| TASK GOAL |
Return only the line containing "ATOM 60 O O" and each line after it, exactly as written, through the end of the records.
(Beginning of DATA SECTION)
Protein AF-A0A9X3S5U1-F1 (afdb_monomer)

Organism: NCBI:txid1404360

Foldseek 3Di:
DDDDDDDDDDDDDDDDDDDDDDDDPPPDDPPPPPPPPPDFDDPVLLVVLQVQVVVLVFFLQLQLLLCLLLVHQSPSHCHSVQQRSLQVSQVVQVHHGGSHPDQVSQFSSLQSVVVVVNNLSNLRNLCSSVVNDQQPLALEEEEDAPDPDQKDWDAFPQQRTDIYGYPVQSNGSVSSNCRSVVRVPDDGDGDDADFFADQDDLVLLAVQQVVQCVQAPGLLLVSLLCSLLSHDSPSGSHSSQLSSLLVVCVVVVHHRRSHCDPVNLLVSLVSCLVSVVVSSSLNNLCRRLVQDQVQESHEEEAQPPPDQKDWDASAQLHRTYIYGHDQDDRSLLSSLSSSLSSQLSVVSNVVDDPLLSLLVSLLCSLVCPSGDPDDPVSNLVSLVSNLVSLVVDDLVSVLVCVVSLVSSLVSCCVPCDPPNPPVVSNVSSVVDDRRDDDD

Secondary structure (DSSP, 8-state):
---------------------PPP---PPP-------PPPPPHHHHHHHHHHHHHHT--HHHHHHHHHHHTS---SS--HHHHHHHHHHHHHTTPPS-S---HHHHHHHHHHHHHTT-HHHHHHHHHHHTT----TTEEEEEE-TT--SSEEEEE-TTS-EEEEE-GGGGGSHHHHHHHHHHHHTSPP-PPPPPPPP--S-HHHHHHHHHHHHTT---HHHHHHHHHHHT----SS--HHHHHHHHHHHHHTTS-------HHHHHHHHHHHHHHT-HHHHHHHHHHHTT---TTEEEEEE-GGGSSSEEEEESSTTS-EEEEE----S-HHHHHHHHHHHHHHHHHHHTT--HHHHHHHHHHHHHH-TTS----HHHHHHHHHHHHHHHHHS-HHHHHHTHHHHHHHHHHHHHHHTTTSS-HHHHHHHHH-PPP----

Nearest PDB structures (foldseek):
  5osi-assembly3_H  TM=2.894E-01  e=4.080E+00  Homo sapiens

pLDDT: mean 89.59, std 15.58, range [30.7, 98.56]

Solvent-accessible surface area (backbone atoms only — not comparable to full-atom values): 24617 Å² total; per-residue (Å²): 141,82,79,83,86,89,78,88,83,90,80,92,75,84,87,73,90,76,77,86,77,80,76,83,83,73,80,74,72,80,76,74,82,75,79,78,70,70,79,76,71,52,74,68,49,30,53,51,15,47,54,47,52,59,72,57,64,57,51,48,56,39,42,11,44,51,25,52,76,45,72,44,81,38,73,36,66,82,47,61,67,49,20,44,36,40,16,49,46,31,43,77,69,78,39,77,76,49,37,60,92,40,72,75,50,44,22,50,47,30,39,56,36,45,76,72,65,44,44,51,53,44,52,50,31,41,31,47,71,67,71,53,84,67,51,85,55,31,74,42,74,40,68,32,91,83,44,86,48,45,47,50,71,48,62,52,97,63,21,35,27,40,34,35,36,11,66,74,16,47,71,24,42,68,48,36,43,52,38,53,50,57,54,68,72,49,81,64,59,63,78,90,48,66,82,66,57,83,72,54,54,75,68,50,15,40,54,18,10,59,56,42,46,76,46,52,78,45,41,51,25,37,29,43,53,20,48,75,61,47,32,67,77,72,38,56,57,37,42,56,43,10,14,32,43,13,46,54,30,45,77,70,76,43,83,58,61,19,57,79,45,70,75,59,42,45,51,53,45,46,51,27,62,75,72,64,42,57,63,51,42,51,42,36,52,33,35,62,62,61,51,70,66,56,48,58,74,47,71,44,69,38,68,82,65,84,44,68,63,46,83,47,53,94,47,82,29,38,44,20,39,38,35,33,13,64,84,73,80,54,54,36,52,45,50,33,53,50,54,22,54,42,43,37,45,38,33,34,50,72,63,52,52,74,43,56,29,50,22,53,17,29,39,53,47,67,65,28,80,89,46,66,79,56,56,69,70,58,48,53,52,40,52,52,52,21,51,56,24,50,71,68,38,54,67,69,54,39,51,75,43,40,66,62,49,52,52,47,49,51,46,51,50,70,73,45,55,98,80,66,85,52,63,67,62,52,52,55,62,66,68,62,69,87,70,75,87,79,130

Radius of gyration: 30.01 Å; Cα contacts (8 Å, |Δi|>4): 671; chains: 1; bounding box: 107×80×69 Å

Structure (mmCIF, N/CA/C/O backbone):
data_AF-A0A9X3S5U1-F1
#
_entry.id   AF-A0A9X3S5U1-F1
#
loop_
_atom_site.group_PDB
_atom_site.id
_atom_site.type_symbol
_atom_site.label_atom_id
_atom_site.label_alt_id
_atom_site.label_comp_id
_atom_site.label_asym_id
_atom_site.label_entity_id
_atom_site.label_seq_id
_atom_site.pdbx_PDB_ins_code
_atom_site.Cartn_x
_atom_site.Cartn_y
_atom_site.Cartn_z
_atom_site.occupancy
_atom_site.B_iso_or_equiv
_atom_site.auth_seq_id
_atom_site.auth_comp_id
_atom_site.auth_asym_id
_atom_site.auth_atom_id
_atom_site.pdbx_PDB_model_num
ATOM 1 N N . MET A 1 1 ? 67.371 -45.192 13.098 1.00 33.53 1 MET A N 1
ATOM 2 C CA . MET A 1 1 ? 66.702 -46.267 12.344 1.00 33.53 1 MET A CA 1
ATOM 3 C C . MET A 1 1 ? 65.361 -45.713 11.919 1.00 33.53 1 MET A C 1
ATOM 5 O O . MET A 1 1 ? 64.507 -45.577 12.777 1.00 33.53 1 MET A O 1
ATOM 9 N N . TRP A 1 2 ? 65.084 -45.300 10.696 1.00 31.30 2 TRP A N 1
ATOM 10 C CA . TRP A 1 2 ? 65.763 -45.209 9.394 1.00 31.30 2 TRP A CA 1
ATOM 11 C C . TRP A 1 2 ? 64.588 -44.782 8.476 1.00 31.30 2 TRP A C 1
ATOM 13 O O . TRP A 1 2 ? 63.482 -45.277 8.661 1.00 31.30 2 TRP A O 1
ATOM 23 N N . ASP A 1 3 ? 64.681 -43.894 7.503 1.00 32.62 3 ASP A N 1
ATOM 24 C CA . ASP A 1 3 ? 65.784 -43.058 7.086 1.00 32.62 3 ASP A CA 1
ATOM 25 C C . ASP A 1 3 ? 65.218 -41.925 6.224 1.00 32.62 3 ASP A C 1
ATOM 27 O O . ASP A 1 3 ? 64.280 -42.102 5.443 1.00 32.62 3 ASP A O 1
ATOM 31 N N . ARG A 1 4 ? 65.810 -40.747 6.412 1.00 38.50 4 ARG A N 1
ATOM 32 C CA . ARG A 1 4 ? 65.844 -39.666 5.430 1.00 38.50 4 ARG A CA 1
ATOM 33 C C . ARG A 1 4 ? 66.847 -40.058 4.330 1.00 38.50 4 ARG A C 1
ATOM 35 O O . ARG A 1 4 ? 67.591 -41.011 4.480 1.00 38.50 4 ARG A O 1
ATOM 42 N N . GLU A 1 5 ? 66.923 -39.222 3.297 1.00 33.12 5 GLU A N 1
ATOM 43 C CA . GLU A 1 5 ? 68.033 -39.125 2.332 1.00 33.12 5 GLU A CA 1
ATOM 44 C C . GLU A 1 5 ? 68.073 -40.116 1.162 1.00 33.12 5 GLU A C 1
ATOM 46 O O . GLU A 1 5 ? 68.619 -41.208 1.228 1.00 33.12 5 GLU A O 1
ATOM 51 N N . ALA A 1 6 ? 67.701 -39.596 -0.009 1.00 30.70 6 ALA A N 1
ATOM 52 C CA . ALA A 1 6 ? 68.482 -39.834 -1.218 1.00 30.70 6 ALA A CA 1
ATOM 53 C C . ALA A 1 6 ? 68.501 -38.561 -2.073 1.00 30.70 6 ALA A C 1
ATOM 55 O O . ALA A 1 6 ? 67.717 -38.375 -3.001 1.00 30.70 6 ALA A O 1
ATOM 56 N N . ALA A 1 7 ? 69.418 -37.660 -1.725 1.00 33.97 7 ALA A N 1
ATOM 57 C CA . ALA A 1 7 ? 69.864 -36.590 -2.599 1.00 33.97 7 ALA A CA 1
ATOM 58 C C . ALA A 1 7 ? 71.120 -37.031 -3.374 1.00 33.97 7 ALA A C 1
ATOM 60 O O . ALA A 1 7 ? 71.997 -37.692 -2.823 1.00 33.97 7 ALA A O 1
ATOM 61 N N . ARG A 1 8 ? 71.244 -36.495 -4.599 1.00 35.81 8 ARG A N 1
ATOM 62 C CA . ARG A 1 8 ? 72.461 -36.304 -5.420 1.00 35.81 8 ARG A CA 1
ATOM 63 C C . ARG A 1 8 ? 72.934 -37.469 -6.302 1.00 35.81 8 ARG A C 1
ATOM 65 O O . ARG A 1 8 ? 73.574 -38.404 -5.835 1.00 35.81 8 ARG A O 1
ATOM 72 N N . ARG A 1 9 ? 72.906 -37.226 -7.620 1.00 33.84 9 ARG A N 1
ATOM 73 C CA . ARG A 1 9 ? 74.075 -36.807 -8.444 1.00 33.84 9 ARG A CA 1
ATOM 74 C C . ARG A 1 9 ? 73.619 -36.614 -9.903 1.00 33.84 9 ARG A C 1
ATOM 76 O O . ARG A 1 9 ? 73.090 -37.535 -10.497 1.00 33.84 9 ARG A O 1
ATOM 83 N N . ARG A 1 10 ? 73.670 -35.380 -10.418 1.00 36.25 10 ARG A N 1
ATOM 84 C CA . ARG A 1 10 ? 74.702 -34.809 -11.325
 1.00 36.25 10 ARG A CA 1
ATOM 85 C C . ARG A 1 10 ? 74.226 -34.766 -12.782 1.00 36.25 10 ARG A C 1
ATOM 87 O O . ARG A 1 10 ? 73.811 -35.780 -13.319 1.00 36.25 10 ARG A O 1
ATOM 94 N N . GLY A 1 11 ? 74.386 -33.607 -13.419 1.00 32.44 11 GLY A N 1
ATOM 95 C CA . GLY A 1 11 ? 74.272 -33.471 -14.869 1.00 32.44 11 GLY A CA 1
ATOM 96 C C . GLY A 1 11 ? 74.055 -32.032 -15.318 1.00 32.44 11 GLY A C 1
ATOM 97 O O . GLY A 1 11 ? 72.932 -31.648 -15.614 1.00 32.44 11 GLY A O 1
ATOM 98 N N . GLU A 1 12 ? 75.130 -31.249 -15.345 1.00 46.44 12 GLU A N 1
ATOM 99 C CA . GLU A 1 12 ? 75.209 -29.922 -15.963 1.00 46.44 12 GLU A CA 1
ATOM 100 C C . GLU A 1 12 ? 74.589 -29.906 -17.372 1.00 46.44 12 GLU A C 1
(End of DATA SECTION)
| TASK RESULT |
ATOM 60 O O . ALA A 1 7 ? 71.997 -37.692 -2.823 1.00 33.97 7 ALA A O 1
ATOM 61 N N . ARG A 1 8 ? 71.244 -36.495 -4.599 1.00 35.81 8 ARG A N 1
ATOM 62 C CA . ARG A 1 8 ? 72.461 -36.304 -5.420 1.00 35.81 8 ARG A CA 1
ATOM 63 C C . ARG A 1 8 ? 72.934 -37.469 -6.302 1.00 35.81 8 ARG A C 1
ATOM 65 O O . ARG A 1 8 ? 73.574 -38.404 -5.835 1.00 35.81 8 ARG A O 1
ATOM 72 N N . ARG A 1 9 ? 72.906 -37.226 -7.620 1.00 33.84 9 ARG A N 1
ATOM 73 C CA . ARG A 1 9 ? 74.075 -36.807 -8.444 1.00 33.84 9 ARG A CA 1
ATOM 74 C C . ARG A 1 9 ? 73.619 -36.614 -9.903 1.00 33.84 9 ARG A C 1
ATOM 76 O O . ARG A 1 9 ? 73.090 -37.535 -10.497 1.00 33.84 9 ARG A O 1
ATOM 83 N N . ARG A 1 10 ? 73.670 -35.380 -10.418 1.00 36.25 10 ARG A N 1
ATOM 84 C CA . ARG A 1 10 ? 74.702 -34.809 -11.325
 1.00 36.25 10 ARG A CA 1
ATOM 85 C C . ARG A 1 10 ? 74.226 -34.766 -12.782 1.00 36.25 10 ARG A C 1
ATOM 87 O O . ARG A 1 10 ? 73.811 -35.780 -13.319 1.00 36.25 10 ARG A O 1
ATOM 94 N N . GLY A 1 11 ? 74.386 -33.607 -13.419 1.00 32.44 11 GLY A N 1
ATOM 95 C CA . GLY A 1 11 ? 74.272 -33.471 -14.869 1.00 32.44 11 GLY A CA 1
ATOM 96 C C . GLY A 1 11 ? 74.055 -32.032 -15.318 1.00 32.44 11 GLY A C 1
ATOM 97 O O . GLY A 1 11 ? 72.932 -31.648 -15.614 1.00 32.44 11 GLY A O 1
ATOM 98 N N . GLU A 1 12 ? 75.130 -31.249 -15.345 1.00 46.44 12 GLU A N 1
ATOM 99 C CA . GLU A 1 12 ? 75.209 -29.922 -15.963 1.00 46.44 12 GLU A CA 1
ATOM 100 C C . GLU A 1 12 ? 74.589 -29.906 -17.372 1.00 46.44 12 GLU A C 1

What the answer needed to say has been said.